Publicly available lung cancer genomic data from the Chemores Cohort Study, containing the expression levels of mRNA, miRNA, artificial noise variables as well as clinical variables and response.
genlung$survival
: A data.frame containing \(n=123\) complete observations.
The first column is disease-free survival time and the
second column is censoring status.
genlung$covariate
: A data.frame containing \(p=2000\) covariates.
Tissue samples were analysed from a cohort of 123 patients, who underwent complete surgical resection at the Institut Mutualiste Montsouris (Paris, France) between 30 January 2002 and 26 June 2006. The studied outcome was the "Disease-Free Survival Time". Patients were followed until the first relapse occurred or administrative censoring.
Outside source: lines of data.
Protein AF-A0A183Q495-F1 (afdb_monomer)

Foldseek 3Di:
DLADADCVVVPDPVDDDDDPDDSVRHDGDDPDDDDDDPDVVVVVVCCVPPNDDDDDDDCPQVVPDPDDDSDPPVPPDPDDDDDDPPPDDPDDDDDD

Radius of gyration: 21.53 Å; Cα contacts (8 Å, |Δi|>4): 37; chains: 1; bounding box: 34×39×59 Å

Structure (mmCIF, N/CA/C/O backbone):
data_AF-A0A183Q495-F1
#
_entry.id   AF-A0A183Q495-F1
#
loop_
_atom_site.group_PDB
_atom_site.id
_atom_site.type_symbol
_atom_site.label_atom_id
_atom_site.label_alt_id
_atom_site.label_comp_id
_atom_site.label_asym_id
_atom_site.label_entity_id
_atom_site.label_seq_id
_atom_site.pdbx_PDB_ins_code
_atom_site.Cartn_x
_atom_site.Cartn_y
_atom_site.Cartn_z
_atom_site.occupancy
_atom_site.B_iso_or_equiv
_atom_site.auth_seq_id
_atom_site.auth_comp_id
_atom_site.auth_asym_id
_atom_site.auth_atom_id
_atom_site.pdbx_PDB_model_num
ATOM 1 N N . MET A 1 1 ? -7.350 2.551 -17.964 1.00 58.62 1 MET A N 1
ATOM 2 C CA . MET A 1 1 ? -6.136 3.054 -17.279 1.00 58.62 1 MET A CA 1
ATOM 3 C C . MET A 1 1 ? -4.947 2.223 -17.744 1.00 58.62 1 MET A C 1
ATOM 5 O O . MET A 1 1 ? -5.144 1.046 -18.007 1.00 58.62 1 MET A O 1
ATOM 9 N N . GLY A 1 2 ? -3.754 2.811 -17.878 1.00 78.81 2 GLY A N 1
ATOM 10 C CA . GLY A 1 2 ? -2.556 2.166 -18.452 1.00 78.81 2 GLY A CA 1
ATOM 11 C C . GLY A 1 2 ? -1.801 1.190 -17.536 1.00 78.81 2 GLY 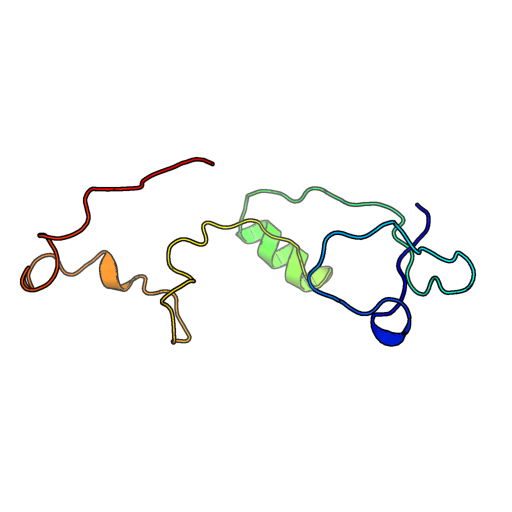A C 1
ATOM 12 O O . GLY A 1 2 ? -0.652 0.886 -17.823 1.00 78.81 2 GLY A O 1
ATOM 13 N N . GLY A 1 3 ? -2.435 0.726 -16.454 1.00 91.00 3 GLY A N 1
ATOM 14 C CA . GLY A 1 3 ? -1.876 -0.213 -15.479 1.00 91.00 3 GLY A CA 1
ATOM 15 C C . GLY A 1 3 ? -0.674 0.298 -14.671 1.00 91.00 3 GLY A C 1
ATOM 16 O O . GLY A 1 3 ? -0.299 1.466 -14.756 1.00 91.00 3 GLY A O 1
ATOM 17 N N . LEU A 1 4 ? -0.127 -0.580 -13.828 1.00 93.31 4 LEU A N 1
ATOM 18 C CA . LEU A 1 4 ? 0.993 -0.340 -12.915 1.00 93.31 4 LEU A CA 1
ATOM 19 C C . LEU A 1 4 ? 2.110 -1.362 -13.159 1.00 93.31 4 LEU A C 1
ATOM 21 O O . LEU A 1 4 ? 1.843 -2.530 -13.456 1.00 93.31 4 LEU A O 1
ATOM 25 N N . MET A 1 5 ? 3.358 -0.917 -13.019 1.00 94.62 5 MET A N 1
ATOM 26 C CA . MET A 1 5 ? 4.553 -1.759 -13.136 1.00 94.62 5 MET A CA 1
ATOM 27 C C . MET A 1 5 ? 5.012 -2.236 -11.753 1.00 94.62 5 MET A C 1
ATOM 29 O O . MET A 1 5 ? 4.632 -1.662 -10.735 1.00 94.62 5 MET A O 1
ATOM 33 N N . LEU A 1 6 ? 5.811 -3.302 -11.726 1.00 95.69 6 LEU A N 1
ATOM 34 C CA . LEU A 1 6 ? 6.461 -3.787 -10.507 1.00 95.69 6 LEU A CA 1
ATOM 35 C C . LEU A 1 6 ? 7.580 -2.839 -10.069 1.00 95.69 6 LEU A C 1
ATOM 37 O O . LEU A 1 6 ? 8.218 -2.219 -10.920 1.00 95.69 6 LEU A O 1
ATOM 41 N N . GLU A 1 7 ? 7.862 -2.816 -8.767 1.00 94.25 7 GLU A N 1
ATOM 42 C CA . GLU A 1 7 ? 8.956 -2.032 -8.174 1.00 94.25 7 GLU A CA 1
ATOM 43 C C . GLU A 1 7 ? 10.312 -2.360 -8.824 1.00 94.25 7 GLU A C 1
ATOM 45 O O . GLU A 1 7 ? 11.071 -1.458 -9.152 1.00 94.25 7 GLU A O 1
ATOM 50 N N . ASP A 1 8 ? 10.578 -3.633 -9.142 1.00 94.31 8 ASP A N 1
ATOM 51 C CA . ASP A 1 8 ? 11.815 -4.051 -9.825 1.00 94.31 8 ASP A CA 1
ATOM 52 C C . ASP A 1 8 ? 11.998 -3.384 -11.204 1.00 94.31 8 ASP A C 1
ATOM 54 O O . ASP A 1 8 ? 13.120 -3.139 -11.647 1.00 94.31 8 ASP A O 1
ATOM 58 N N . ASN A 1 9 ? 10.889 -3.082 -11.891 1.00 93.50 9 ASN A N 1
ATOM 59 C CA . ASN A 1 9 ? 10.870 -2.456 -13.216 1.00 93.50 9 ASN A CA 1
ATOM 60 C C . ASN A 1 9 ? 10.671 -0.929 -13.157 1.00 93.50 9 ASN A C 1
ATOM 62 O O . ASN A 1 9 ? 10.806 -0.260 -14.188 1.00 93.50 9 ASN A O 1
ATOM 66 N N . TYR A 1 10 ? 10.322 -0.387 -11.987 1.00 93.62 10 TYR A N 1
ATOM 67 C CA . TYR A 1 10 ? 10.141 1.040 -11.719 1.00 93.62 10 TYR A CA 1
ATOM 68 C C . TYR A 1 10 ? 10.573 1.360 -10.278 1.00 93.62 10 TYR A C 1
ATOM 70 O O . TYR A 1 10 ? 9.719 1.538 -9.409 1.00 93.62 10 TYR A O 1
ATOM 78 N N . PRO A 1 11 ? 11.887 1.395 -10.009 1.00 93.31 11 PRO A N 1
ATOM 79 C CA . PRO A 1 11 ? 12.391 1.573 -8.657 1.00 93.31 11 PRO A CA 1
ATOM 80 C C . PRO A 1 11 ? 12.121 2.983 -8.125 1.00 93.31 11 PRO A C 1
ATOM 82 O O . PRO A 1 11 ? 12.144 3.975 -8.860 1.00 93.31 11 PRO A O 1
ATOM 85 N N . TYR A 1 12 ? 11.883 3.072 -6.820 1.00 93.50 12 TYR A N 1
ATOM 86 C CA . TYR A 1 12 ? 11.678 4.336 -6.132 1.00 93.50 12 TYR A CA 1
ATOM 87 C C . TYR A 1 12 ? 12.995 5.085 -5.865 1.00 93.50 12 TYR A C 1
ATOM 89 O O . TYR A 1 12 ? 13.760 4.744 -4.962 1.00 93.50 12 TYR A O 1
ATOM 97 N N . ASP A 1 13 ? 13.204 6.189 -6.586 1.00 93.50 13 ASP A N 1
ATOM 98 C CA . ASP A 1 13 ? 14.430 7.001 -6.499 1.00 93.50 13 ASP A CA 1
ATOM 99 C C . ASP A 1 13 ? 14.326 8.220 -5.560 1.00 93.50 13 ASP A C 1
ATOM 101 O O . ASP A 1 13 ? 15.269 9.010 -5.445 1.00 93.50 13 ASP A O 1
ATOM 105 N N . ALA A 1 14 ? 13.177 8.407 -4.894 1.00 92.62 14 ALA A N 1
ATOM 106 C CA . ALA A 1 14 ? 12.880 9.541 -4.004 1.00 92.62 14 ALA A CA 1
ATOM 107 C C . ALA A 1 14 ? 13.112 10.937 -4.630 1.00 92.62 14 ALA A C 1
ATOM 109 O O . ALA A 1 14 ? 13.379 11.916 -3.927 1.00 92.62 14 ALA A O 1
ATOM 110 N N . LYS A 1 15 ? 13.010 11.042 -5.958 1.00 93.31 15 LYS A N 1
ATOM 111 C CA . LYS A 1 15 ? 13.185 12.278 -6.729 1.00 93.31 15 LYS A CA 1
ATOM 112 C C . LYS A 1 15 ? 11.994 12.497 -7.646 1.00 93.31 15 LYS A C 1
ATOM 114 O O . LYS A 1 15 ? 11.347 11.555 -8.089 1.00 93.31 15 LYS A O 1
ATOM 119 N N . ASN A 1 16 ? 11.719 13.764 -7.940 1.00 90.69 16 ASN A N 1
ATOM 120 C CA . ASN A 1 16 ? 10.739 14.108 -8.956 1.00 90.69 16 ASN A CA 1
ATOM 121 C C . ASN A 1 16 ? 11.378 13.943 -10.340 1.00 90.69 16 ASN A C 1
ATOM 123 O O . ASN A 1 16 ? 12.279 14.704 -10.697 1.00 90.69 16 ASN A O 1
ATOM 127 N N . GLU A 1 17 ? 10.916 12.958 -11.099 1.00 91.00 17 GLU A N 1
ATOM 128 C CA . GLU A 1 17 ? 11.443 12.622 -12.421 1.00 91.00 17 GLU A CA 1
ATOM 129 C C . GLU A 1 17 ? 10.340 12.619 -13.484 1.00 91.00 17 GLU A C 1
ATOM 131 O O . GLU A 1 17 ? 9.156 12.821 -13.205 1.00 91.00 17 GLU A O 1
ATOM 136 N N . LYS A 1 18 ? 10.733 12.421 -14.744 1.00 92.62 18 LYS A N 1
ATOM 137 C CA . LYS A 1 18 ? 9.771 12.259 -15.836 1.00 92.62 18 LYS A CA 1
ATOM 138 C C . LYS A 1 18 ? 9.154 10.860 -15.781 1.00 92.62 18 LYS A C 1
ATOM 140 O O . LYS A 1 18 ? 9.738 9.920 -15.261 1.00 92.62 18 LYS A O 1
ATOM 145 N N . CYS A 1 19 ? 7.955 10.722 -16.342 1.00 89.19 19 CYS A N 1
ATOM 146 C CA . CYS A 1 19 ? 7.280 9.431 -16.430 1.00 89.19 19 CYS A CA 1
ATOM 147 C C . CYS A 1 19 ? 8.056 8.479 -17.352 1.00 89.19 19 CYS A C 1
ATOM 149 O O . CYS A 1 19 ? 8.292 8.802 -18.518 1.00 89.19 19 CYS A O 1
ATOM 151 N N . HIS A 1 20 ? 8.404 7.298 -16.841 1.00 89.94 20 HIS A N 1
ATOM 152 C CA . HIS A 1 20 ? 9.093 6.238 -17.587 1.00 89.94 20 HIS A CA 1
ATOM 153 C C . HIS A 1 20 ? 8.217 4.983 -17.763 1.00 89.94 20 HIS A C 1
ATOM 155 O O . HIS A 1 20 ? 8.732 3.868 -17.852 1.00 89.94 20 HIS A O 1
ATOM 161 N N . LEU A 1 21 ? 6.887 5.148 -17.785 1.00 91.00 21 LEU A N 1
ATOM 162 C CA . LEU A 1 21 ? 5.946 4.039 -17.944 1.00 91.00 21 LEU A CA 1
ATOM 163 C C . LEU A 1 21 ? 6.162 3.336 -19.292 1.00 91.00 21 LEU A C 1
ATOM 165 O O . LEU A 1 21 ? 6.114 3.967 -20.349 1.00 91.00 21 LEU A O 1
ATOM 169 N N . LYS A 1 22 ? 6.348 2.016 -19.249 1.00 92.00 22 LYS A N 1
ATOM 170 C CA . LYS A 1 22 ? 6.464 1.155 -20.429 1.00 92.00 22 LYS A CA 1
ATOM 171 C C . LYS A 1 22 ? 5.282 0.195 -20.451 1.00 92.00 22 LYS A C 1
ATOM 173 O O . LYS A 1 22 ? 5.140 -0.604 -19.532 1.00 92.00 22 LYS A O 1
ATOM 178 N N . ALA A 1 23 ? 4.458 0.265 -21.498 1.00 89.44 23 ALA A N 1
ATOM 179 C CA . ALA A 1 23 ? 3.255 -0.563 -21.625 1.00 89.44 23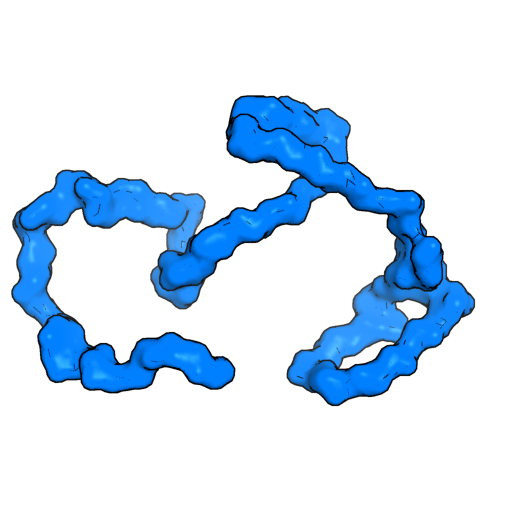 ALA A CA 1
ATOM 180 C C . ALA A 1 23 ? 3.562 -2.071 -21.546 1.00 89.44 23 ALA A C 1
ATOM 182 O O . ALA A 1 23 ? 2.800 -2.821 -20.945 1.00 89.44 23 ALA A O 1
ATOM 183 N N . ASP A 1 24 ? 4.716 -2.489 -22.068 1.00 91.12 24 ASP A N 1
ATOM 184 C CA . ASP A 1 24 ? 5.148 -3.891 -22.082 1.00 91.12 24 ASP A CA 1
ATOM 185 C C . ASP A 1 24 ? 5.485 -4.445 -20.684 1.00 91.12 24 ASP A C 1
ATOM 187 O O . ASP A 1 24 ? 5.460 -5.654 -20.477 1.00 91.12 24 ASP A O 1
ATOM 191 N N . ASN A 1 25 ? 5.770 -3.572 -19.709 1.00 92.44 25 ASN A N 1
ATOM 192 C CA . ASN A 1 25 ? 6.184 -3.946 -18.349 1.00 92.44 25 ASN A CA 1
ATOM 193 C C . ASN A 1 25 ? 5.054 -3.802 -17.315 1.00 92.44 25 ASN A C 1
ATOM 195 O O . ASN A 1 25 ? 5.297 -3.840 -16.103 1.00 92.44 25 ASN A O 1
ATOM 199 N N . VAL A 1 26 ? 3.821 -3.599 -17.777 1.00 93.31 26 VAL A N 1
ATOM 200 C CA . VAL A 1 26 ? 2.648 -3.454 -16.917 1.00 93.31 26 VAL A CA 1
ATOM 201 C C . VAL A 1 26 ? 2.255 -4.812 -16.338 1.00 93.31 26 VAL A C 1
ATOM 203 O O . VAL A 1 26 ? 1.957 -5.751 -17.072 1.00 93.31 26 VAL A O 1
ATOM 206 N N . ALA A 1 27 ? 2.213 -4.896 -15.008 1.00 94.12 27 ALA A N 1
ATOM 207 C CA . ALA A 1 27 ? 1.920 -6.125 -14.272 1.00 94.12 27 ALA A CA 1
ATOM 208 C C . ALA A 1 27 ? 0.536 -6.119 -13.603 1.00 94.12 27 ALA A C 1
ATOM 210 O O . ALA A 1 27 ? -0.052 -7.181 -13.411 1.00 94.12 27 ALA A O 1
ATOM 211 N N . ALA A 1 28 ? -0.004 -4.947 -13.257 1.00 92.19 28 ALA A N 1
ATOM 212 C CA . ALA A 1 28 ? -1.304 -4.824 -12.599 1.00 92.19 28 ALA A CA 1
ATOM 213 C C . ALA A 1 28 ? -2.219 -3.837 -13.329 1.00 92.19 28 ALA A C 1
ATOM 215 O O . ALA A 1 28 ? -1.770 -2.816 -13.847 1.00 92.19 28 ALA A O 1
ATOM 216 N N . TYR A 1 29 ? -3.521 -4.119 -13.335 1.00 92.31 29 TYR A N 1
ATOM 217 C CA . TYR A 1 29 ? -4.532 -3.292 -13.990 1.00 92.31 29 TYR A CA 1
ATOM 218 C C . TYR A 1 29 ? -5.637 -2.923 -13.007 1.00 92.31 29 TYR A C 1
ATOM 220 O O . TYR A 1 29 ? -6.103 -3.755 -12.233 1.00 92.31 29 TYR A O 1
ATOM 228 N N . ILE A 1 30 ? -6.065 -1.663 -13.063 1.00 90.44 30 ILE A N 1
ATOM 229 C CA . ILE A 1 30 ? -7.144 -1.128 -12.233 1.00 90.44 30 ILE A CA 1
ATOM 230 C C . ILE A 1 30 ? -8.319 -0.814 -13.152 1.00 90.44 30 ILE A C 1
ATOM 232 O O . ILE A 1 30 ? -8.213 0.031 -14.045 1.00 90.44 30 ILE A O 1
ATOM 236 N N . ASN A 1 31 ? -9.437 -1.499 -12.918 1.00 90.88 31 ASN A N 1
ATOM 237 C CA . ASN A 1 31 ? -10.673 -1.287 -13.672 1.00 90.88 31 ASN A CA 1
ATOM 238 C C . ASN A 1 31 ? -11.487 -0.108 -13.122 1.00 90.88 31 ASN A C 1
ATOM 240 O O . ASN A 1 31 ? -12.240 0.514 -13.865 1.00 90.88 31 ASN A O 1
ATOM 244 N N . GLY A 1 32 ? -11.313 0.223 -11.842 1.00 88.38 32 GLY A N 1
ATOM 245 C CA . GLY A 1 32 ? -11.964 1.355 -11.196 1.00 88.38 32 GLY A CA 1
ATOM 246 C C . GLY A 1 32 ? -11.671 1.414 -9.701 1.00 88.38 32 GLY A C 1
ATOM 247 O O . GLY A 1 32 ? -11.003 0.540 -9.150 1.00 88.38 32 GLY A O 1
ATOM 248 N N . SER A 1 33 ? -12.192 2.453 -9.060 1.00 90.75 33 SER A N 1
ATOM 249 C CA . SER A 1 33 ? -12.185 2.638 -7.612 1.00 90.75 33 SER A CA 1
ATOM 250 C C . SER A 1 33 ? -13.612 2.873 -7.117 1.00 90.75 33 SER A C 1
ATOM 252 O O . SER A 1 33 ? -14.470 3.350 -7.862 1.00 90.75 33 SER A O 1
ATOM 254 N N . VAL A 1 34 ? -13.866 2.525 -5.858 1.00 92.56 34 VAL A N 1
ATOM 255 C CA . VAL A 1 34 ? -15.146 2.763 -5.182 1.00 92.56 34 VAL A CA 1
ATOM 256 C C . VAL A 1 34 ? -14.913 3.631 -3.952 1.00 92.56 34 VAL A C 1
ATOM 258 O O . VAL A 1 34 ? -13.911 3.468 -3.259 1.00 92.56 34 VAL A O 1
ATOM 261 N N . ASN A 1 35 ? -15.837 4.552 -3.686 1.00 93.12 35 ASN A N 1
ATOM 262 C CA . ASN A 1 35 ? -15.843 5.318 -2.444 1.00 93.12 35 ASN A CA 1
ATOM 263 C C . ASN A 1 35 ? -16.641 4.541 -1.395 1.00 93.12 35 ASN A C 1
ATOM 265 O O . ASN A 1 35 ? -17.778 4.147 -1.655 1.00 93.12 35 ASN A O 1
ATOM 269 N N . LEU A 1 36 ? -16.036 4.322 -0.230 1.00 92.31 36 LEU A N 1
ATOM 270 C CA . LEU A 1 36 ? -16.653 3.609 0.886 1.00 92.31 36 LEU A CA 1
ATOM 271 C C . LEU A 1 36 ? -17.404 4.571 1.812 1.00 92.31 36 LEU A C 1
ATOM 273 O O . LEU A 1 36 ? -17.227 5.791 1.746 1.00 92.31 36 LEU A O 1
ATOM 277 N N . THR A 1 37 ? -18.265 4.011 2.658 1.00 92.06 37 THR A N 1
ATOM 278 C CA . THR A 1 37 ? -19.012 4.772 3.662 1.00 92.06 37 THR A CA 1
ATOM 279 C C . THR A 1 37 ? -18.083 5.241 4.789 1.00 92.06 37 THR A C 1
ATOM 281 O O . THR A 1 37 ? -16.975 4.735 4.962 1.00 92.06 37 THR A O 1
ATOM 284 N N . GLN A 1 38 ? -18.512 6.268 5.528 1.00 91.00 38 GLN A N 1
ATOM 285 C CA . GLN A 1 38 ? -17.767 6.802 6.679 1.00 91.00 38 GLN A CA 1
ATOM 286 C C . GLN A 1 38 ? -18.097 6.070 7.989 1.00 91.00 38 GLN A C 1
ATOM 288 O O . GLN A 1 38 ? -17.499 6.370 9.018 1.00 91.00 38 GLN A O 1
ATOM 293 N N . ASP A 1 39 ? -19.053 5.138 7.962 1.00 94.50 39 ASP A N 1
ATOM 294 C CA . ASP A 1 39 ? -19.400 4.321 9.120 1.00 94.50 39 ASP A CA 1
ATOM 295 C C . ASP A 1 39 ? -18.344 3.225 9.308 1.00 94.50 39 ASP A C 1
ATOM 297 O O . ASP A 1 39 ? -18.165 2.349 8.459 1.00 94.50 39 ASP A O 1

In this genomic dataset, the expression levels of Agilent miRNA probes (\(p=939\)) were included from the \(n=123\) cohort samples. The miRNA data contains normalized expression levels. See below the paper by Lazar et al. (2013) and Array Express data repository for the complete description of the samples, tissue preparation, Agilent array technology, and data normalization. In addition to the genomic data, five clinical variables, also evaluated on the cohort samples, are included as continuous variable ('Age') and nominal variables ('Type','KRAS.status','EGFR.status','P53.status'). See Lazar et al. (2013) for more details. Moreover, we add 1056 standard gaussian variables which are independent with the censored response as noise covariates. This dataset represents a situation where the number of covariates dominates the number of complete observations or \(p >> n\) case.
Lazar V. et al. (2013). Integrated molecular portrait of non-small cell lung cancers. BMC Medical Genomics 6:53-65.